TASK DIRECTIONS » Within the entries below, please return exactly the lines from the one with "ATOM 47 O O" through the one with "ATOM 86 C C", leaving out any pictures.

• • •

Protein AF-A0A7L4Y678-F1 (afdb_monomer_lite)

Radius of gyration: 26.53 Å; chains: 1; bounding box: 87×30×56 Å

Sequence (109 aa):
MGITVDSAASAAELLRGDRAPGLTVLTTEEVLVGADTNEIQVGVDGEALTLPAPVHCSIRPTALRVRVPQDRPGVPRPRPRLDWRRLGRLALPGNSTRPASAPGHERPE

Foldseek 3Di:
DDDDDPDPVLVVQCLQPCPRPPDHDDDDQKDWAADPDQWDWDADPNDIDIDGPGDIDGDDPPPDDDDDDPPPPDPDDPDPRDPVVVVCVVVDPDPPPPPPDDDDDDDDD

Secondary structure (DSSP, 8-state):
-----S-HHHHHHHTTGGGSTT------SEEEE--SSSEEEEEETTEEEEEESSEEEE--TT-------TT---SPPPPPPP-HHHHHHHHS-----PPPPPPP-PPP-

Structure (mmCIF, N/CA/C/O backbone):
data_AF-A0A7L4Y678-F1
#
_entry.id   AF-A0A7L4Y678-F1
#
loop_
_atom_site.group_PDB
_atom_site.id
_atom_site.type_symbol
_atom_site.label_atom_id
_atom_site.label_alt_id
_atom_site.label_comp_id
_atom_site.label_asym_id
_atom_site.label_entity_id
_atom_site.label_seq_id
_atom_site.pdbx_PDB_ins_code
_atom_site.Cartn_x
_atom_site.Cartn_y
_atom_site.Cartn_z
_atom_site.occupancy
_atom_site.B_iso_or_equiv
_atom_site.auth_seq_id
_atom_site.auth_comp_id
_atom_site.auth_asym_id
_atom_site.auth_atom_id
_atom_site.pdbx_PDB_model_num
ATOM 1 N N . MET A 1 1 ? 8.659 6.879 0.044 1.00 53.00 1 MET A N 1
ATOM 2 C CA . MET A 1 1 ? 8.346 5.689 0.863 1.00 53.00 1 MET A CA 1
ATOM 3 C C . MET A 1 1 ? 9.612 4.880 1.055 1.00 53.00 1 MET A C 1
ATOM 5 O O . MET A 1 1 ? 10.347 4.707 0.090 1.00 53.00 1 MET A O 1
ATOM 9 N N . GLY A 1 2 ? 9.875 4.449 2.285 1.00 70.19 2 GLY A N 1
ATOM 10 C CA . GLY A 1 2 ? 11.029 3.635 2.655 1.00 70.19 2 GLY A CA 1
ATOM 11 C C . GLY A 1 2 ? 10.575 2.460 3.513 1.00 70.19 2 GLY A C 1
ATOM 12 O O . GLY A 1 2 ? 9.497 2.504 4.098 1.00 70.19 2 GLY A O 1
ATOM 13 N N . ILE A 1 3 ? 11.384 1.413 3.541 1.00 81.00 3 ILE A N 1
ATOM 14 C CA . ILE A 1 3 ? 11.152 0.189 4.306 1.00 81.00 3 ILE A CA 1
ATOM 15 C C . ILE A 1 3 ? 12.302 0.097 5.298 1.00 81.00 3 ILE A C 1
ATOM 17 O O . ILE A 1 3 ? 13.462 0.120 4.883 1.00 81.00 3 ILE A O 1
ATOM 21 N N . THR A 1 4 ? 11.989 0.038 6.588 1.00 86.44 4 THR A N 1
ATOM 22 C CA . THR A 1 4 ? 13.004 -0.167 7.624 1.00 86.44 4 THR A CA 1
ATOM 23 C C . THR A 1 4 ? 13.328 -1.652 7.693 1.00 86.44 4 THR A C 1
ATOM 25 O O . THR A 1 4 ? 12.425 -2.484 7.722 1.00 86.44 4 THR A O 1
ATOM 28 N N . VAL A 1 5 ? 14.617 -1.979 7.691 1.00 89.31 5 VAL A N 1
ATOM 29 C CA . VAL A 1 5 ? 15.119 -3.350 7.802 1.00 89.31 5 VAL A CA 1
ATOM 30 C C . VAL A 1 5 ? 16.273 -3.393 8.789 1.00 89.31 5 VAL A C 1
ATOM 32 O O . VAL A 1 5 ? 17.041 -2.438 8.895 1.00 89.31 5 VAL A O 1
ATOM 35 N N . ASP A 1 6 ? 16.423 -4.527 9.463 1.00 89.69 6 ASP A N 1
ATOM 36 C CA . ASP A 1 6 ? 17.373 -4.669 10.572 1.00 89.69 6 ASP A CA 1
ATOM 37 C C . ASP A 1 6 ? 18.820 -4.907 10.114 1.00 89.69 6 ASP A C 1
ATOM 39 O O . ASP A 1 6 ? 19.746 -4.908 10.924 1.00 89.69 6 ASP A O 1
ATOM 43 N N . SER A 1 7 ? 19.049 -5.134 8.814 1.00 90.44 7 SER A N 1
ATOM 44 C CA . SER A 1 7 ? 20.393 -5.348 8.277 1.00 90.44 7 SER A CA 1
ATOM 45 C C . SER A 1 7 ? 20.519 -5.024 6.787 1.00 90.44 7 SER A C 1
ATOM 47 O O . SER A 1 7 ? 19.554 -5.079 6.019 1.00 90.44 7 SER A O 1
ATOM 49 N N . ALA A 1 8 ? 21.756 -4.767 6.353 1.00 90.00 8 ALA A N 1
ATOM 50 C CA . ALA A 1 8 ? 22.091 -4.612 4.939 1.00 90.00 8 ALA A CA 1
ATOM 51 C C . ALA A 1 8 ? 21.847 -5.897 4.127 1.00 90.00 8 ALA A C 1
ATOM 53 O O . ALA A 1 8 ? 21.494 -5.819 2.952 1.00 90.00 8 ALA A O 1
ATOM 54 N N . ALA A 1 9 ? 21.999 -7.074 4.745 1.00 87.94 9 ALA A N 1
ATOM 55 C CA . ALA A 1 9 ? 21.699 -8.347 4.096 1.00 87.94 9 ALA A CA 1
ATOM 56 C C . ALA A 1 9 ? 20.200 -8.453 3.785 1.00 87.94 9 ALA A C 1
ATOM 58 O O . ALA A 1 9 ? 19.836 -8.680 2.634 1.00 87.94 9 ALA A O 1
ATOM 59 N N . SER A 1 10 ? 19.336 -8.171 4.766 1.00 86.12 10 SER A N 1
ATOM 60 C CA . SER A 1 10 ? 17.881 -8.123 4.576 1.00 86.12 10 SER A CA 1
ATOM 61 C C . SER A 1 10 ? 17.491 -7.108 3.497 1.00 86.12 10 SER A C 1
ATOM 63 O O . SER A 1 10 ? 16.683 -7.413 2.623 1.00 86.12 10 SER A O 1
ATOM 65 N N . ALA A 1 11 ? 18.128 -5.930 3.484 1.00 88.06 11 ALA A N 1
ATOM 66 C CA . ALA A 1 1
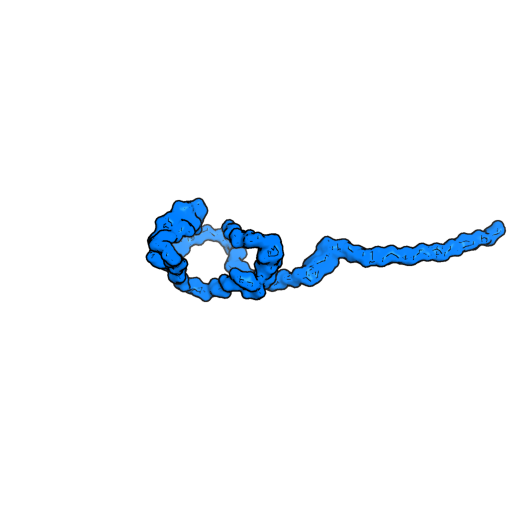1 ? 17.934 -4.937 2.426 1.00 88.06 11 ALA A CA 1
ATOM 67 C C . ALA A 1 11 ? 18.290 -5.492 1.034 1.00 88.06 11 ALA A C 1
ATOM 69 O O . ALA A 1 11 ? 17.530 -5.328 0.079 1.00 88.06 11 ALA A O 1
ATOM 70 N N . ALA A 1 12 ? 19.435 -6.172 0.913 1.00 89.00 12 ALA A N 1
ATOM 71 C CA . ALA A 1 12 ? 19.880 -6.777 -0.340 1.00 89.00 12 ALA A CA 1
ATOM 72 C C . ALA A 1 12 ? 18.933 -7.892 -0.807 1.00 89.00 12 ALA A C 1
ATOM 74 O O . ALA A 1 12 ? 18.713 -8.058 -2.007 1.00 89.00 12 ALA A O 1
ATOM 75 N N . GLU A 1 13 ? 18.323 -8.636 0.116 1.00 86.62 13 GLU A N 1
ATOM 76 C CA . GLU A 1 13 ? 17.356 -9.672 -0.229 1.00 86.62 13 GLU A CA 1
ATOM 77 C C . GLU A 1 13 ? 16.079 -9.121 -0.869 1.00 86.62 13 GLU A C 1
ATOM 79 O O . GLU A 1 13 ? 15.560 -9.764 -1.788 1.00 86.62 13 GLU A O 1
ATOM 84 N N . LEU A 1 14 ? 15.621 -7.928 -0.465 1.00 86.19 14 LEU A N 1
ATOM 85 C CA . LEU A 1 14 ? 14.453 -7.249 -1.046 1.00 86.19 14 LEU A CA 1
ATOM 86 C C . LEU A 1 14 ? 14.625 -6.930 -2.540 1.00 86.19 14 LEU A C 1
ATOM 88 O O . LEU A 1 14 ? 13.639 -6.831 -3.272 1.00 86.19 14 LEU A O 1
ATOM 92 N N . LEU A 1 15 ? 15.864 -6.881 -3.046 1.00 84.81 15 LEU A N 1
ATOM 93 C CA . LEU A 1 15 ? 16.150 -6.740 -4.481 1.00 84.81 15 LEU A CA 1
ATOM 94 C C . LEU A 1 15 ? 15.629 -7.922 -5.317 1.00 84.81 15 LEU A C 1
ATOM 96 O O . LEU A 1 15 ? 15.479 -7.812 -6.538 1.00 84.81 15 LEU A O 1
ATOM 100 N N . ARG A 1 16 ? 15.310 -9.059 -4.682 1.00 82.00 16 ARG A N 1
ATOM 101 C CA . ARG A 1 16 ? 14.670 -10.207 -5.344 1.00 82.00 16 ARG A CA 1
ATOM 102 C C . ARG A 1 16 ? 13.198 -9.957 -5.696 1.00 82.00 16 ARG A C 1
ATOM 104 O O . ARG A 1 16 ? 12.625 -10.771 -6.430 1.00 82.00 16 ARG A O 1
ATOM 111 N N . GLY A 1 17 ? 12.619 -8.836 -5.257 1.00 83.56 17 GLY A N 1
ATOM 112 C CA . GLY A 1 17 ? 11.231 -8.452 -5.510 1.00 83.56 17 GLY A CA 1
ATOM 113 C C . GLY A 1 17 ? 10.256 -9.324 -4.724 1.00 83.56 17 GLY A C 1
ATOM 114 O O . GLY A 1 17 ? 10.542 -9.707 -3.600 1.00 83.56 17 GLY A O 1
ATOM 115 N N . ASP A 1 18 ? 9.145 -9.706 -5.348 1.00 83.25 18 ASP A N 1
ATOM 116 C CA . ASP A 1 18 ? 8.101 -10.598 -4.800 1.00 83.25 18 ASP A CA 1
ATOM 117 C C . ASP A 1 18 ? 8.586 -11.954 -4.228 1.00 83.25 18 ASP A C 1
ATOM 119 O O . ASP A 1 18 ? 7.824 -12.645 -3.564 1.00 83.25 18 ASP A O 1
ATOM 123 N N . ARG A 1 19 ? 9.835 -12.362 -4.497 1.00 82.56 19 ARG A N 1
ATOM 124 C CA . ARG A 1 19 ? 10.465 -13.590 -3.975 1.00 82.56 19 ARG A CA 1
ATOM 125 C C . ARG A 1 19 ? 11.351 -13.336 -2.755 1.00 82.56 19 ARG A C 1
ATOM 127 O O . ARG A 1 19 ? 12.035 -14.256 -2.309 1.00 82.56 19 ARG A O 1
ATOM 134 N N . ALA A 1 20 ? 11.446 -12.096 -2.287 1.00 85.94 20 ALA A N 1
ATOM 135 C CA . ALA A 1 20 ? 12.251 -11.769 -1.125 1.00 85.94 20 ALA A CA 1
ATOM 136 C C . ALA A 1 20 ? 11.596 -12.343 0.147 1.00 85.94 20 ALA A C 1
ATOM 138 O O . ALA A 1 20 ? 10.412 -12.101 0.383 1.00 85.94 20 ALA A O 1
ATOM 139 N N . PRO A 1 21 ? 12.338 -13.092 0.978 1.00 82.31 21 PRO A N 1
ATOM 140 C CA . PRO A 1 21 ? 11.886 -13.484 2.305 1.00 82.31 21 PRO A CA 1
ATOM 141 C C . PRO A 1 21 ? 11.485 -12.248 3.112 1.00 82.31 21 PRO A C 1
ATOM 143 O O . PRO A 1 21 ? 12.164 -11.225 3.064 1.00 82.31 21 PRO A O 1
ATOM 146 N N . GLY A 1 22 ? 10.365 -12.336 3.827 1.00 83.81 22 GLY A N 1
ATOM 147 C CA . GLY A 1 22 ? 9.837 -11.213 4.607 1.00 83.81 22 GLY A CA 1
ATOM 148 C C . GLY A 1 22 ? 9.120 -10.129 3.791 1.00 83.81 22 GLY A C 1
ATOM 149 O O . GLY A 1 22 ? 8.651 -9.164 4.385 1.00 83.81 22 GLY A O 1
ATOM 150 N N . LEU A 1 23 ? 8.982 -10.279 2.465 1.00 85.81 23 LEU A N 1
ATOM 151 C CA . LEU A 1 23 ? 8.151 -9.406 1.635 1.00 85.81 23 LEU A CA 1
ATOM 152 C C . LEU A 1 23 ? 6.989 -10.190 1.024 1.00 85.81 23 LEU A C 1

• • •

RESULT OF THE EXERCISE »
ATOM 47 O O . SER A 1 7 ? 19.554 -5.079 6.019 1.00 90.44 7 SER A O 1
ATOM 49 N N . ALA A 1 8 ? 21.756 -4.767 6.353 1.00 90.00 8 ALA A N 1
ATOM 50 C CA . ALA A 1 8 ? 22.091 -4.612 4.939 1.00 90.00 8 ALA A CA 1
ATOM 51 C C . ALA A 1 8 ? 21.847 -5.897 4.127 1.00 90.00 8 ALA A C 1
ATOM 53 O O . ALA A 1 8 ? 21.494 -5.819 2.952 1.00 90.00 8 ALA A O 1
ATOM 54 N N . ALA A 1 9 ? 21.999 -7.074 4.745 1.00 87.94 9 ALA A N 1
ATOM 55 C CA . ALA A 1 9 ? 21.699 -8.347 4.096 1.00 87.94 9 ALA A CA 1
ATOM 56 C C . ALA A 1 9 ? 20.200 -8.453 3.785 1.00 87.94 9 ALA A C 1
ATOM 58 O O . ALA A 1 9 ? 19.836 -8.680 2.634 1.00 87.94 9 ALA A O 1
ATOM 59 N N . SER A 1 10 ? 19.336 -8.171 4.766 1.00 86.12 10 SER A N 1
ATOM 60 C CA . SER A 1 10 ? 17.881 -8.123 4.576 1.00 86.12 10 SER A CA 1
ATOM 61 C C . SER A 1 10 ? 17.491 -7.108 3.497 1.00 86.12 10 SER A C 1
ATOM 63 O O . SER A 1 10 ? 16.683 -7.413 2.623 1.00 86.12 10 SER A O 1
ATOM 65 N N . ALA A 1 11 ? 18.128 -5.930 3.484 1.00 88.06 11 ALA A N 1
ATOM 66 C CA . ALA A 1 1
1 ? 17.934 -4.937 2.426 1.00 88.06 11 ALA A CA 1
ATOM 67 C C . ALA A 1 11 ? 18.290 -5.492 1.034 1.00 88.06 11 ALA A C 1
ATOM 69 O O . ALA A 1 11 ? 17.530 -5.328 0.079 1.00 88.06 11 ALA A O 1
ATOM 70 N N . ALA A 1 12 ? 19.435 -6.172 0.913 1.00 89.00 12 ALA A N 1
ATOM 71 C CA . ALA A 1 12 ? 19.880 -6.777 -0.340 1.00 89.00 12 ALA A CA 1
ATOM 72 C C . ALA A 1 12 ? 18.933 -7.892 -0.807 1.00 89.00 12 ALA A C 1
ATOM 74 O O . ALA A 1 12 ? 18.713 -8.058 -2.007 1.00 89.00 12 ALA A O 1
ATOM 75 N N . GLU A 1 13 ? 18.323 -8.636 0.116 1.00 86.62 13 GLU A N 1
ATOM 76 C CA . GLU A 1 13 ? 17.356 -9.672 -0.229 1.00 86.62 13 GLU A CA 1
ATOM 77 C C . GLU A 1 13 ? 16.079 -9.121 -0.869 1.00 86.62 13 GLU A C 1
ATOM 79 O O . GLU A 1 13 ? 15.560 -9.764 -1.788 1.00 86.62 13 GLU A O 1
ATOM 84 N N . LEU A 1 14 ? 15.621 -7.928 -0.465 1.00 86.19 14 LEU A N 1
ATOM 85 C CA . LEU A 1 14 ? 14.453 -7.249 -1.046 1.00 86.19 14 LEU A CA 1
ATOM 86 C C . LEU A 1 14 ? 14.625 -6.930 -2.540 1.00 86.19 14 LEU A C 1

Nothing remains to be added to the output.